__Action item__: Please repeat exactly the lines below from the line with "ATOM 114 N N" to the line with "ATOM 150 N N", including both, and leave out every picture.

----------------------------------------

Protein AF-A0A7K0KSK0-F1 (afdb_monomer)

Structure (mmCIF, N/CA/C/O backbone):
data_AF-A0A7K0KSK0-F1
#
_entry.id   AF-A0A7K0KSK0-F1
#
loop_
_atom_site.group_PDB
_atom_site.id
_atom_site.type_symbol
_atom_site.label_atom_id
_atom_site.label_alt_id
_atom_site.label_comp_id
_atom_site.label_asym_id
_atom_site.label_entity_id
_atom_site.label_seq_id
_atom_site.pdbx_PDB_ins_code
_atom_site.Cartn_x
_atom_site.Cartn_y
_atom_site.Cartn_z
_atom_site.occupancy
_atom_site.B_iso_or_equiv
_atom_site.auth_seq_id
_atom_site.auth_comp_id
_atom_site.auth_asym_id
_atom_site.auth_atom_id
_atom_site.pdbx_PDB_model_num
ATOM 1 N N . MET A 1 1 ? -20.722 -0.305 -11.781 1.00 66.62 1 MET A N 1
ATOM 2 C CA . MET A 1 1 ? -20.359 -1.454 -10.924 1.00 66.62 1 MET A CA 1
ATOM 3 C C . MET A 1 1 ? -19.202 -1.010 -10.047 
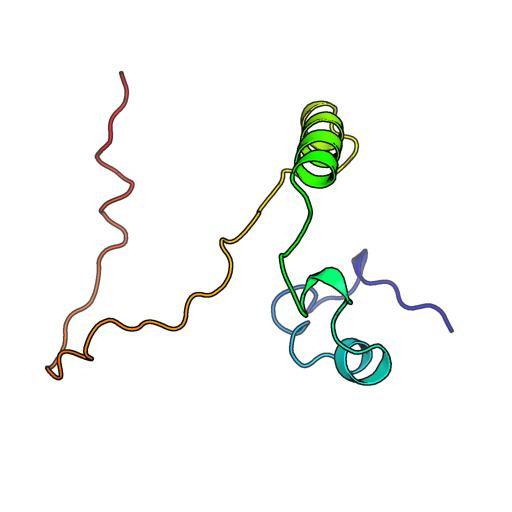1.00 66.62 1 MET A C 1
ATOM 5 O O . MET A 1 1 ? -18.282 -0.418 -10.591 1.00 66.62 1 MET A O 1
ATOM 9 N N . ILE A 1 2 ? -19.286 -1.201 -8.729 1.00 82.44 2 ILE A N 1
ATOM 10 C CA . ILE A 1 2 ? -18.253 -0.793 -7.766 1.00 82.44 2 ILE A CA 1
ATOM 11 C C . ILE A 1 2 ? -17.700 -2.041 -7.081 1.00 82.44 2 ILE A C 1
ATOM 13 O O . ILE A 1 2 ? -18.467 -2.945 -6.753 1.00 82.44 2 ILE A O 1
ATOM 17 N N . ILE A 1 3 ? -16.383 -2.104 -6.923 1.00 83.62 3 ILE A N 1
ATOM 18 C CA . ILE A 1 3 ? -15.686 -3.203 -6.256 1.00 83.62 3 ILE A CA 1
ATOM 19 C C . ILE A 1 3 ? -14.942 -2.604 -5.080 1.00 83.62 3 ILE A C 1
ATOM 21 O O . ILE A 1 3 ? -14.140 -1.692 -5.266 1.00 83.62 3 ILE A O 1
ATOM 25 N N . ASP A 1 4 ? -15.231 -3.118 -3.890 1.00 86.25 4 ASP A N 1
ATOM 26 C CA . ASP A 1 4 ? -14.584 -2.696 -2.659 1.00 86.25 4 ASP A CA 1
ATOM 27 C C . ASP A 1 4 ? -13.566 -3.751 -2.225 1.00 86.25 4 ASP A C 1
ATOM 29 O O . ASP A 1 4 ? -13.899 -4.818 -1.706 1.00 86.25 4 ASP A O 1
ATOM 33 N N . CYS A 1 5 ? -12.297 -3.453 -2.485 1.00 85.06 5 CYS A N 1
ATOM 34 C CA . CYS A 1 5 ? -11.203 -4.313 -2.071 1.00 85.06 5 CYS A CA 1
ATOM 35 C C . CYS A 1 5 ? -11.009 -4.296 -0.547 1.00 85.06 5 CYS A C 1
ATOM 37 O O . CYS A 1 5 ? -10.504 -5.280 -0.011 1.00 85.06 5 CYS A O 1
ATOM 39 N N . ASP A 1 6 ? -11.412 -3.244 0.171 1.00 84.12 6 ASP A N 1
ATOM 40 C CA . ASP A 1 6 ? -11.155 -3.130 1.610 1.00 84.12 6 ASP A CA 1
ATOM 41 C C . ASP A 1 6 ? -12.029 -4.068 2.449 1.00 84.12 6 ASP A C 1
ATOM 43 O O . ASP A 1 6 ? -11.603 -4.503 3.517 1.00 84.12 6 ASP A O 1
ATOM 47 N N . THR A 1 7 ? -13.195 -4.469 1.937 1.00 88.00 7 THR A N 1
ATOM 48 C CA . THR A 1 7 ? -14.080 -5.461 2.574 1.00 88.00 7 THR A CA 1
ATOM 49 C C . THR A 1 7 ? -13.965 -6.869 1.979 1.00 88.00 7 THR A C 1
ATOM 51 O O . THR A 1 7 ? -14.654 -7.794 2.415 1.00 88.00 7 THR A O 1
ATOM 54 N N . CYS A 1 8 ? -13.075 -7.080 1.004 1.00 88.88 8 CYS A N 1
ATOM 55 C CA . CYS A 1 8 ? -12.902 -8.378 0.359 1.00 88.88 8 CYS A CA 1
ATOM 56 C C . CYS A 1 8 ? -12.225 -9.392 1.300 1.00 88.88 8 CYS A C 1
ATOM 58 O O . CYS A 1 8 ? -11.047 -9.265 1.636 1.00 88.88 8 CYS A O 1
ATOM 60 N N . ALA A 1 9 ? -12.955 -10.451 1.670 1.00 90.06 9 ALA A N 1
ATOM 61 C CA . ALA A 1 9 ? -12.518 -11.472 2.633 1.00 90.06 9 ALA A CA 1
ATOM 62 C C . ALA A 1 9 ? -11.253 -12.253 2.224 1.00 90.06 9 ALA A C 1
ATOM 64 O O . ALA A 1 9 ? -10.614 -12.879 3.065 1.00 90.06 9 ALA A O 1
ATOM 65 N N . VAL A 1 10 ? -10.896 -12.224 0.938 1.00 86.94 10 VAL A N 1
ATOM 66 C CA . VAL A 1 10 ? -9.727 -12.921 0.379 1.00 86.94 10 VAL A CA 1
ATOM 67 C C . VAL A 1 10 ? -8.665 -11.954 -0.157 1.00 86.94 10 VAL A C 1
ATOM 69 O O . VAL A 1 10 ? -7.749 -12.372 -0.872 1.00 86.94 10 VAL A O 1
ATOM 72 N N . ARG A 1 11 ? -8.769 -10.653 0.166 1.00 83.88 11 ARG A N 1
ATOM 73 C CA . ARG A 1 11 ? -7.802 -9.639 -0.270 1.00 83.88 11 ARG A CA 1
ATOM 74 C C . ARG A 1 11 ? -6.395 -9.992 0.200 1.00 83.88 11 ARG A C 1
ATOM 76 O O . ARG A 1 11 ? -6.152 -10.187 1.386 1.00 83.88 11 ARG A
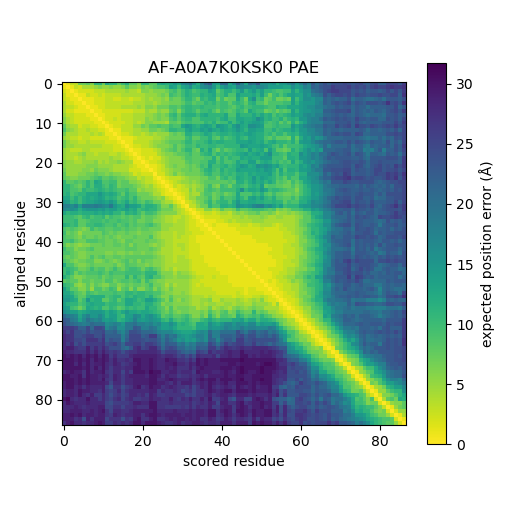 O 1
ATOM 83 N N . GLY A 1 12 ? -5.463 -9.993 -0.748 1.00 80.12 12 GLY A N 1
ATOM 84 C CA . GLY A 1 12 ? -4.083 -10.425 -0.567 1.00 80.12 12 GLY A CA 1
ATOM 85 C C . GLY A 1 12 ? -3.897 -11.839 -1.117 1.00 80.12 12 GLY A C 1
ATOM 86 O O . GLY A 1 12 ? -3.465 -11.953 -2.265 1.00 80.12 12 GLY A O 1
ATOM 87 N N . PRO A 1 13 ? -4.257 -12.897 -0.363 1.00 83.12 13 PRO A N 1
ATOM 88 C CA . PRO A 1 13 ? -3.986 -14.285 -0.740 1.00 83.12 13 PRO A CA 1
ATOM 89 C C . PRO A 1 13 ? -4.529 -14.687 -2.114 1.00 83.12 13 PRO A C 1
ATOM 91 O O . PRO A 1 13 ? -3.840 -15.390 -2.841 1.00 83.12 13 PRO A O 1
ATOM 94 N N . ALA A 1 14 ? -5.726 -14.213 -2.477 1.00 83.81 14 ALA A N 1
ATOM 95 C CA . ALA A 1 14 ? -6.384 -14.545 -3.745 1.00 83.81 14 ALA A CA 1
ATOM 96 C C . ALA A 1 14 ? -6.383 -13.377 -4.749 1.00 83.81 14 ALA A C 1
ATOM 98 O O . ALA A 1 14 ? -7.184 -13.320 -5.678 1.00 83.81 14 ALA A O 1
ATOM 99 N N . CYS A 1 15 ? -5.548 -12.353 -4.544 1.00 83.31 15 CYS A N 1
ATOM 100 C CA . CYS A 1 15 ? -5.512 -11.222 -5.477 1.00 83.31 15 CYS A CA 1
ATOM 101 C C . CYS A 1 15 ? -4.805 -11.573 -6.793 1.00 83.31 15 CYS A C 1
ATOM 103 O O . CYS A 1 15 ? -5.098 -10.962 -7.819 1.00 83.31 15 CYS A O 1
ATOM 105 N N . GLN A 1 16 ? -3.889 -12.544 -6.771 1.00 77.44 16 GLN A N 1
ATOM 106 C CA . GLN A 1 16 ? -3.112 -12.944 -7.948 1.00 77.44 16 GLN A CA 1
A
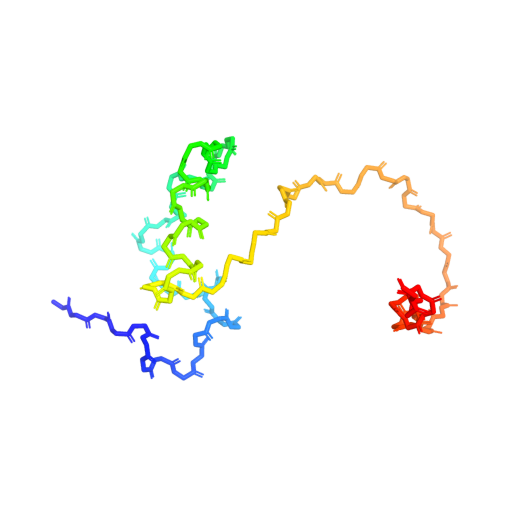TOM 107 C C . GLN A 1 16 ? -3.951 -13.729 -8.970 1.00 77.44 16 GLN A C 1
ATOM 109 O O . GLN A 1 16 ? -3.674 -13.663 -10.162 1.00 77.44 16 GLN A O 1
ATOM 114 N N . ASP A 1 17 ? -5.004 -14.411 -8.519 1.00 80.62 17 ASP A N 1
ATOM 115 C CA . ASP A 1 17 ? -5.969 -15.168 -9.323 1.00 80.62 17 ASP A CA 1
ATOM 116 C C . ASP A 1 17 ? -7.373 -14.525 -9.340 1.00 80.62 17 ASP A C 1
ATOM 118 O O . ASP A 1 17 ? -8.335 -15.106 -9.844 1.00 80.62 17 ASP A O 1
ATOM 122 N N . CYS A 1 18 ? -7.507 -13.293 -8.833 1.00 86.00 18 CYS A N 1
ATOM 123 C CA . CYS A 1 18 ? -8.772 -12.565 -8.847 1.00 86.00 18 CYS A CA 1
ATOM 124 C C . CYS A 1 18 ? -9.175 -12.180 -10.279 1.00 86.00 18 CYS A C 1
ATOM 126 O O . CYS A 1 18 ? -
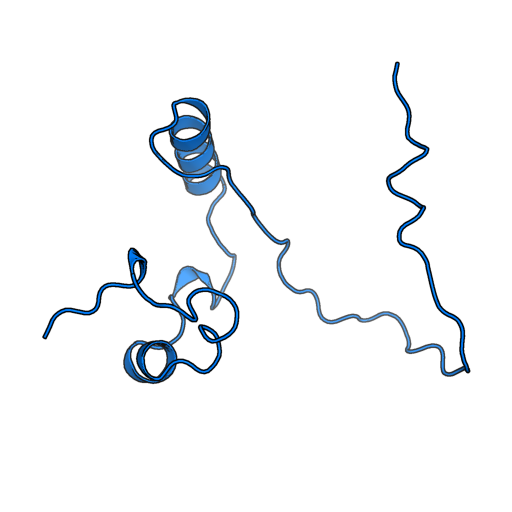8.374 -11.647 -11.051 1.00 86.00 18 CYS A O 1
ATOM 128 N N . VAL A 1 19 ? -10.462 -12.340 -10.611 1.00 83.06 19 VAL A N 1
ATOM 129 C CA . VAL A 1 19 ? -11.033 -11.948 -11.917 1.00 83.06 19 VAL A CA 1
ATOM 130 C C . VAL A 1 19 ? -10.751 -10.483 -12.277 1.00 83.06 19 VAL A C 1
ATOM 132 O O . VAL A 1 19 ? -10.657 -10.142 -13.450 1.00 83.06 19 VAL A O 1
ATOM 135 N N . ILE A 1 20 ? -10.552 -9.613 -11.284 1.00 83.56 20 ILE A N 1
ATOM 136 C CA . ILE A 1 20 ? -10.232 -8.195 -11.493 1.00 83.56 20 ILE A CA 1
ATOM 137 C C . ILE
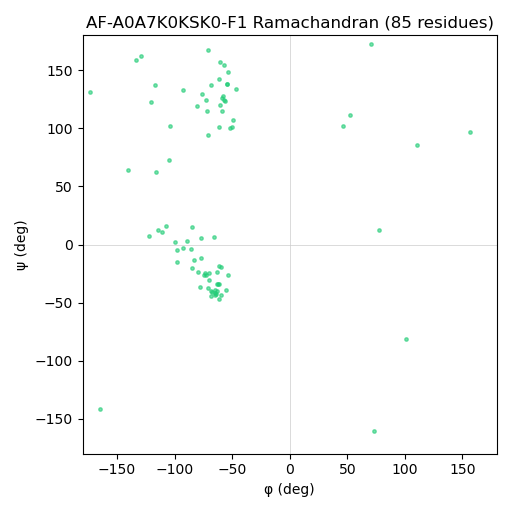 A 1 20 ? -8.845 -7.993 -12.085 1.00 83.56 20 ILE A C 1
ATOM 139 O O . ILE A 1 20 ? -8.701 -7.191 -13.002 1.00 83.56 20 ILE A O 1
ATOM 143 N N . THR A 1 21 ? -7.857 -8.766 -11.642 1.00 74.75 21 THR A N 1
ATOM 144 C CA . THR A 1 21 ? -6.514 -8.766 -12.234 1.00 74.75 21 THR A CA 1
ATOM 145 C C . THR A 1 21 ? -6.571 -9.242 -13.688 1.00 74.75 21 THR A C 1
ATOM 147 O O . THR A 1 21 ? -5.870 -8.714 -14.543 1.00 74.75 21 THR A O 1
ATOM 150 N N . CYS A 1 22 ? -7.474 -10.178 -14.005 1.00 78.69 22 CYS A N 1
ATOM 151 C CA . CYS A 1 22 ? -7.695 -10.651 -15.373 1.00 78.69 22 CYS A CA 1
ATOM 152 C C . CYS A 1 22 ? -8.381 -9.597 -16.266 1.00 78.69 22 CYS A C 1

----------------------------------------

__Your solution__:
ATOM 114 N N . ASP A 1 17 ? -5.004 -14.411 -8.519 1.00 80.62 17 ASP A N 1
ATOM 115 C CA . ASP A 1 17 ? -5.969 -15.168 -9.323 1.00 80.62 17 ASP A CA 1
ATOM 116 C C . ASP A 1 17 ? -7.373 -14.525 -9.340 1.00 80.62 17 ASP A C 1
ATOM 118 O O . ASP A 1 17 ? -8.335 -15.106 -9.844 1.00 80.62 17 ASP A O 1
ATOM 122 N N . CYS A 1 18 ? -7.507 -13.293 -8.833 1.00 86.00 18 CYS A N 1
ATOM 123 C CA . CYS A 1 18 ? -8.772 -12.565 -8.847 1.00 86.00 18 CYS A CA 1
ATOM 124 C C . CYS A 1 18 ? -9.175 -12.180 -10.279 1.00 86.00 18 CYS A C 1
ATOM 126 O O . CYS A 1 18 ? -
8.374 -11.647 -11.051 1.00 86.00 18 CYS A O 1
ATOM 128 N N . VAL A 1 19 ? -10.462 -12.340 -10.611 1.00 83.06 19 VAL A N 1
ATOM 129 C CA . VAL A 1 19 ? -11.033 -11.948 -11.917 1.00 83.06 19 VAL A CA 1
ATOM 130 C C . VAL A 1 19 ? -10.751 -10.483 -12.277 1.00 83.06 19 VAL A C 1
ATOM 132 O O . VAL A 1 19 ? -10.657 -10.142 -13.450 1.00 83.06 19 VAL A O 1
ATOM 135 N N . ILE A 1 20 ? -10.552 -9.613 -11.284 1.00 83.56 20 ILE A N 1
ATOM 136 C CA . ILE A 1 20 ? -10.232 -8.195 -11.493 1.00 83.56 20 ILE A CA 1
ATOM 137 C C . ILE
 A 1 20 ? -8.845 -7.993 -12.085 1.00 83.56 20 ILE A C 1
ATOM 139 O O . ILE A 1 20 ? -8.701 -7.191 -13.002 1.00 83.56 20 ILE A O 1
ATOM 143 N N . THR A 1 21 ? -7.857 -8.766 -11.642 1.00 74.75 21 THR A N 1
ATOM 144 C CA . THR A 1 21 ? -6.514 -8.766 -12.234 1.00 74.75 21 THR A CA 1
ATOM 145 C C . THR A 1 21 ? -6.571 -9.242 -13.688 1.00 74.75 21 THR A C 1
ATOM 147 O O . THR A 1 21 ? -5.870 -8.714 -14.543 1.00 74.75 21 THR A O 1
ATOM 150 N N . CYS A 1 22 ? -7.474 -10.178 -14.005 1.00 78.69 22 CYS A N 1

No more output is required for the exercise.